What the exercise asks
Search the listing below for the word "like", and copy every line in which it turns up.

==================================================

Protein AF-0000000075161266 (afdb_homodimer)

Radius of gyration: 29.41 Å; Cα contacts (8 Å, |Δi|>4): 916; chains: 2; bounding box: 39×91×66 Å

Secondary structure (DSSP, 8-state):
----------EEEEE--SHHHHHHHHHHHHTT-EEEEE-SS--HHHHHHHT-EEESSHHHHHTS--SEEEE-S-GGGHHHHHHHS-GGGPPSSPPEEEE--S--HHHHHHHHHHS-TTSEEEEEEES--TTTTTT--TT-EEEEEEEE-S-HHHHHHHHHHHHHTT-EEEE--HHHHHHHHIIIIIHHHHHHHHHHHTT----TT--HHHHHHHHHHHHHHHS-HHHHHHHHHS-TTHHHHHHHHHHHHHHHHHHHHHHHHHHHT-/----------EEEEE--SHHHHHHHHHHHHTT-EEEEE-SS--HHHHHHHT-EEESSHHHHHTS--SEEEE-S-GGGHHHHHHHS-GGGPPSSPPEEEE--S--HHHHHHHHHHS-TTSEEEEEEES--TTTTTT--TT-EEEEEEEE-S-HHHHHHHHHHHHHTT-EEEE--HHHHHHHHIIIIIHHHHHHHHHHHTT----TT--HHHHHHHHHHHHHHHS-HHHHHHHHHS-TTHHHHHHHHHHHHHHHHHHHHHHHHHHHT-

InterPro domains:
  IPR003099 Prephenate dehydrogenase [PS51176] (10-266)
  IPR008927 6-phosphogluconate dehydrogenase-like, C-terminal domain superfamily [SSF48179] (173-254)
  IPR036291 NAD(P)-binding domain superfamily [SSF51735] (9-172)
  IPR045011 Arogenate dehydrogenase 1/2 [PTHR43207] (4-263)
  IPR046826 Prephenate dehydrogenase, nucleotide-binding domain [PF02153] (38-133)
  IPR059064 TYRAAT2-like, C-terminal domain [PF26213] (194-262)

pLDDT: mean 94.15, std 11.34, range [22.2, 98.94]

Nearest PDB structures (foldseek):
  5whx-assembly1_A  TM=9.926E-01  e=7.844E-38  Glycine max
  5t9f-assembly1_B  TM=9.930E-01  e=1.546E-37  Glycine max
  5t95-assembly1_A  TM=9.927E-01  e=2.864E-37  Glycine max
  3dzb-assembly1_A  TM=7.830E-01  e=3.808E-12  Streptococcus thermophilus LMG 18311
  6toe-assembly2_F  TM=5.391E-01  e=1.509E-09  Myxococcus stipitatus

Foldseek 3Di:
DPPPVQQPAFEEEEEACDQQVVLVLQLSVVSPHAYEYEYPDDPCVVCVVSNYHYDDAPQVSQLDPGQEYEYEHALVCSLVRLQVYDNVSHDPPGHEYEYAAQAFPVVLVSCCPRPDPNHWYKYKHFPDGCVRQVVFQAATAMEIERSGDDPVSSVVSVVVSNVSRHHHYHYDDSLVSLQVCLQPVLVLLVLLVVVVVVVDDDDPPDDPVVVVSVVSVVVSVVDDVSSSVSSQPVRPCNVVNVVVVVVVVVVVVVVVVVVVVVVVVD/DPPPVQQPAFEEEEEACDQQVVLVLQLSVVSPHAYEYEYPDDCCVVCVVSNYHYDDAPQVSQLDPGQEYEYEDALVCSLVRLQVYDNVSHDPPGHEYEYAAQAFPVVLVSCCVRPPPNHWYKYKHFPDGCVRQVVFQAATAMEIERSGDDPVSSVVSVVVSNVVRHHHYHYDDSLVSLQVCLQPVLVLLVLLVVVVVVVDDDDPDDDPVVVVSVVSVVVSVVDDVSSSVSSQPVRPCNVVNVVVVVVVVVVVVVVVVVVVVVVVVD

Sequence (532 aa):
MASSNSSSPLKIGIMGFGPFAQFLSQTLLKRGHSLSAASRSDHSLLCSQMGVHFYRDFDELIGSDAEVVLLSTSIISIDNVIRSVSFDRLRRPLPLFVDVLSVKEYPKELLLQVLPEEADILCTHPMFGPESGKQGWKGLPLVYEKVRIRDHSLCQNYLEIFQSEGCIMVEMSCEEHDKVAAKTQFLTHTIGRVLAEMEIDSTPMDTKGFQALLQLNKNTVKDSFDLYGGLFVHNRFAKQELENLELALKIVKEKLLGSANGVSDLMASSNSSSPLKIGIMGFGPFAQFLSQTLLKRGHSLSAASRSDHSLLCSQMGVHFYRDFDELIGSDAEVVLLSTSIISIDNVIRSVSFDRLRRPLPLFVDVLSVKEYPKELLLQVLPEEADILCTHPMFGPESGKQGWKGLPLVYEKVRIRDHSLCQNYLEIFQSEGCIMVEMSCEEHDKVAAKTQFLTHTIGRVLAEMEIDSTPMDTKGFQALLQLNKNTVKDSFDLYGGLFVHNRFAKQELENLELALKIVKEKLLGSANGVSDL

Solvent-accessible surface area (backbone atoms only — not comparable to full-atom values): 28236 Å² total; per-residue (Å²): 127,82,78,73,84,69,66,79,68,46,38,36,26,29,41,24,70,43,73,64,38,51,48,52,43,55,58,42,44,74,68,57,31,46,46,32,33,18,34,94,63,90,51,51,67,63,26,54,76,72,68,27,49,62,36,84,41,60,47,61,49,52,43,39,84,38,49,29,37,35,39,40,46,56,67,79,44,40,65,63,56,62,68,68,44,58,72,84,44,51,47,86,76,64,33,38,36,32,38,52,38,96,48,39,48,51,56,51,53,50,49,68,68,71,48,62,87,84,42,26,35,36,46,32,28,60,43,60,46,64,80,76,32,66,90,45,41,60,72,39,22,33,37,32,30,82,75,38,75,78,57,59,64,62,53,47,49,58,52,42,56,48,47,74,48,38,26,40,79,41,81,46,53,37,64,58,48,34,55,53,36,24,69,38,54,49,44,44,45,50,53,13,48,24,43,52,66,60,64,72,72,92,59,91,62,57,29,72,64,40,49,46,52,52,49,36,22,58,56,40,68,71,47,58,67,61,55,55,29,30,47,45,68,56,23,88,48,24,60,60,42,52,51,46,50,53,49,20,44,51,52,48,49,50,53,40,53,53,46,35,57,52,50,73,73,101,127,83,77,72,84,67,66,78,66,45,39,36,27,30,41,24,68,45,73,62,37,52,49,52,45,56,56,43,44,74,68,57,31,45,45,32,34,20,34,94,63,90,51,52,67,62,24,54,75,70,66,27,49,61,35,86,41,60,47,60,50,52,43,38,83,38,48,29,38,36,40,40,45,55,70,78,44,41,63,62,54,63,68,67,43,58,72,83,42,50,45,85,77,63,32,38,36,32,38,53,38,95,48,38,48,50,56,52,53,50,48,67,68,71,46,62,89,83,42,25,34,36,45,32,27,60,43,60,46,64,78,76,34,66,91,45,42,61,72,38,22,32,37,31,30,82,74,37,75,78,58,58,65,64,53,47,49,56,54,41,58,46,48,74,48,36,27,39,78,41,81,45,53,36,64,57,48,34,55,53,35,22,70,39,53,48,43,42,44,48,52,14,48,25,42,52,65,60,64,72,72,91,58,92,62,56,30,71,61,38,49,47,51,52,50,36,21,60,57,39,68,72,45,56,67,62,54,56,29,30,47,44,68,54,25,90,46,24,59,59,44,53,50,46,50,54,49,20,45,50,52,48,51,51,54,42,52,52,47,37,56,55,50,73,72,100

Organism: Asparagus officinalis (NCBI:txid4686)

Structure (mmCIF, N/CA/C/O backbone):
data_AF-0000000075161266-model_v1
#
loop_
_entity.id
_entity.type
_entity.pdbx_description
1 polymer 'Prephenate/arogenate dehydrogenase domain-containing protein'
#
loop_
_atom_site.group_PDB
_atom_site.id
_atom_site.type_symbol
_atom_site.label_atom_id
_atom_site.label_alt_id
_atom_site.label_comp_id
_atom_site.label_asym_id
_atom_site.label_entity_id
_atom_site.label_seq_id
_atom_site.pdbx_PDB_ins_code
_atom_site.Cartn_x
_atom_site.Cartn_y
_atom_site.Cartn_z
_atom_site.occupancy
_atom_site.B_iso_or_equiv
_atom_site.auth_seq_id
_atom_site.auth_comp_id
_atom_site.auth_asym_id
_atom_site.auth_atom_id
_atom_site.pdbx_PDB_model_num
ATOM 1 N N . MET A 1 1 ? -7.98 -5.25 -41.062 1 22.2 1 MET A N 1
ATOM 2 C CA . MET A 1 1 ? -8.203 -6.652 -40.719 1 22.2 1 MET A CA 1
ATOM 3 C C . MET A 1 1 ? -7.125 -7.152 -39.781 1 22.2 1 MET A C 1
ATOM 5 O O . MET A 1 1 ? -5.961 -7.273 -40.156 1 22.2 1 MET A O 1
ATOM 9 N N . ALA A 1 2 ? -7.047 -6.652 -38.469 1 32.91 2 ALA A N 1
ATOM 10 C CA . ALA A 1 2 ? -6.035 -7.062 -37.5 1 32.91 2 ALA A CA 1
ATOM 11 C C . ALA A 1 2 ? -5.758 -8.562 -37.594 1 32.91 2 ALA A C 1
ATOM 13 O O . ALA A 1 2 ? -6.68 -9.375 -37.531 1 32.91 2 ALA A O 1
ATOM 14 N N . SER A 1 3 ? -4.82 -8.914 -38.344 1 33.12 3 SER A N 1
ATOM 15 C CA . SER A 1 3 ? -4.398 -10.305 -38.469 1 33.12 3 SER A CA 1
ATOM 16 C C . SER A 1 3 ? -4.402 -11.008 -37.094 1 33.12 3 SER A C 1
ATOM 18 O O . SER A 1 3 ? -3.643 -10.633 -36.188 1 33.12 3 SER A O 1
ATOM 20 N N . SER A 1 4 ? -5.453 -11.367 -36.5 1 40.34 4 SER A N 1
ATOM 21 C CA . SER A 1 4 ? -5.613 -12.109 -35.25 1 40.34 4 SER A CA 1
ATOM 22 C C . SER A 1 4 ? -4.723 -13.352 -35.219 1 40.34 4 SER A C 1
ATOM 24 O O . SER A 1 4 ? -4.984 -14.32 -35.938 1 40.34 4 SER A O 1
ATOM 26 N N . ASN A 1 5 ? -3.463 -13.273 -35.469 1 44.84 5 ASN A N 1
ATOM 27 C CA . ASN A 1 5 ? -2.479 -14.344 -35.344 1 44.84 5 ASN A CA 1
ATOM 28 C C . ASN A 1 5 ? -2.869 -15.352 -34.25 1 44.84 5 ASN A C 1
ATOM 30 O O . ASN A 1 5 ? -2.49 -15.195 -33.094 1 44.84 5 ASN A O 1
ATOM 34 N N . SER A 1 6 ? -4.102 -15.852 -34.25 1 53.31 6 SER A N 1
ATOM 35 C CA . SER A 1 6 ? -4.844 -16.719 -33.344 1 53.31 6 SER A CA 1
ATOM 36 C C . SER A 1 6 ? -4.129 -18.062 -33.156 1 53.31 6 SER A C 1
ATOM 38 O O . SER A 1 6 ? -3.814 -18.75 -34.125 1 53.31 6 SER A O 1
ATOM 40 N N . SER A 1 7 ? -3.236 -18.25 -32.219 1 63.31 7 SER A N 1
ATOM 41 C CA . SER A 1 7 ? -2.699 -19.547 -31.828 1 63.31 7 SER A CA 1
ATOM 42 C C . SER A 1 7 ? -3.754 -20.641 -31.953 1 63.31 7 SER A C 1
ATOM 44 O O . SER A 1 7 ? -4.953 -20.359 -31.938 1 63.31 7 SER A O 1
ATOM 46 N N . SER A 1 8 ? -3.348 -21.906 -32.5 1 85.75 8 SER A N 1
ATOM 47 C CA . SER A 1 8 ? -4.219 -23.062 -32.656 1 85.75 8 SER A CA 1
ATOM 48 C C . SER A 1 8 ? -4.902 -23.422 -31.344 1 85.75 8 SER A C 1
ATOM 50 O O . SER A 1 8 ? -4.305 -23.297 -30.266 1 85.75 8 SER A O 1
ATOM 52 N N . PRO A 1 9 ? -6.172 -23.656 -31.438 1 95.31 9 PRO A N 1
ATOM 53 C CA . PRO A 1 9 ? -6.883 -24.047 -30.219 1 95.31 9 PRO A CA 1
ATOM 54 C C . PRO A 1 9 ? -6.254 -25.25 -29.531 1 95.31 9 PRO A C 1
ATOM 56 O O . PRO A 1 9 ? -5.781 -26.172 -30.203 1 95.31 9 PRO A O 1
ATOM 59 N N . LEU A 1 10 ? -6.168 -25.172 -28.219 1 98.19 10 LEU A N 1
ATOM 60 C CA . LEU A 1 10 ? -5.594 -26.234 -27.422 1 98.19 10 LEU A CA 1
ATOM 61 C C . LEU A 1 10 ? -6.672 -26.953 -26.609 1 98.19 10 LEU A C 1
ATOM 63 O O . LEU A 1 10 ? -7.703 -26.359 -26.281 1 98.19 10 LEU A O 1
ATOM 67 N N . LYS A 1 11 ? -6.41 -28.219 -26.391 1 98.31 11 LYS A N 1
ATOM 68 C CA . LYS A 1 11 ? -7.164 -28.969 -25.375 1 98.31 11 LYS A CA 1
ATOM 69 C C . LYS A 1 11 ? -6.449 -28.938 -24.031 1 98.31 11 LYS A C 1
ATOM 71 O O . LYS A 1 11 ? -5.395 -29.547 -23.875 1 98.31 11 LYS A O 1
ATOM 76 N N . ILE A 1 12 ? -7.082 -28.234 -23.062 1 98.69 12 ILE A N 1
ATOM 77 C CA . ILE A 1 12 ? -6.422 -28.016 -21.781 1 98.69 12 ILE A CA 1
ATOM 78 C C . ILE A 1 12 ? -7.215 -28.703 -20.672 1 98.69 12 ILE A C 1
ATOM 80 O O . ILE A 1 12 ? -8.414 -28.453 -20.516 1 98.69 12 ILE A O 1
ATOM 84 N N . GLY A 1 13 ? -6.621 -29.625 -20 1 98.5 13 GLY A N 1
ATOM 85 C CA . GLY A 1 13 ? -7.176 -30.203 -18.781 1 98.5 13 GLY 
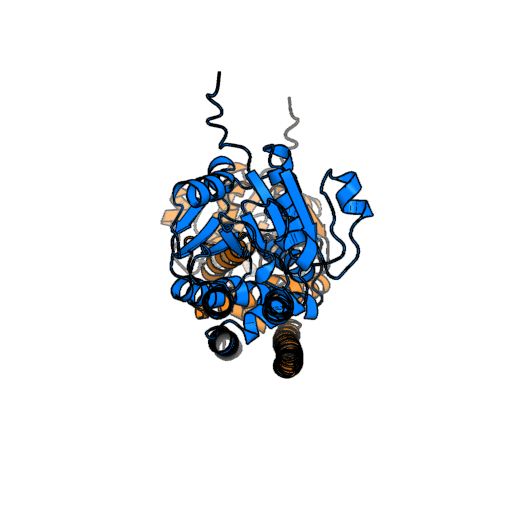A CA 1
ATOM 86 C C . GLY A 1 13 ? -6.676 -29.547 -17.516 1 98.5 13 GLY A C 1
ATOM 87 O O . GLY A 1 13 ? -5.465 -29.453 -17.297 1 98.5 13 GLY A O 1
ATOM 88 N N . ILE A 1 14 ? -7.574 -29.125 -16.656 1 98.69 14 ILE A N 1
ATOM 89 C CA . ILE A 1 14 ? -7.219 -28.344 -15.461 1 98.69 14 ILE A CA 1
ATOM 90 C C . ILE A 1 14 ? -7.383 -29.219 -14.219 1 98.69 14 ILE A C 1
ATOM 92 O O . ILE A 1 14 ? -8.469 -29.734 -13.961 1 98.69 14 ILE A O 1
ATOM 96 N N . MET A 1 15 ? -6.293 -29.375 -13.5 1 97.94 15 MET A N 1
ATOM 97 C CA . MET A 1 15 ? -6.348 -30.031 -12.195 1 97.94 15 MET A CA 1
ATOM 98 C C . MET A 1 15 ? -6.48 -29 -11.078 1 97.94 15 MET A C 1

==================================================

Exercise output
  IPR008927 6-phosphogluconate dehydrogenase-like, C-terminal domain superfamily [SSF48179] (173-254)
  IPR059064 TYRAAT2-like, C-terminal domain [PF26213] (194-262)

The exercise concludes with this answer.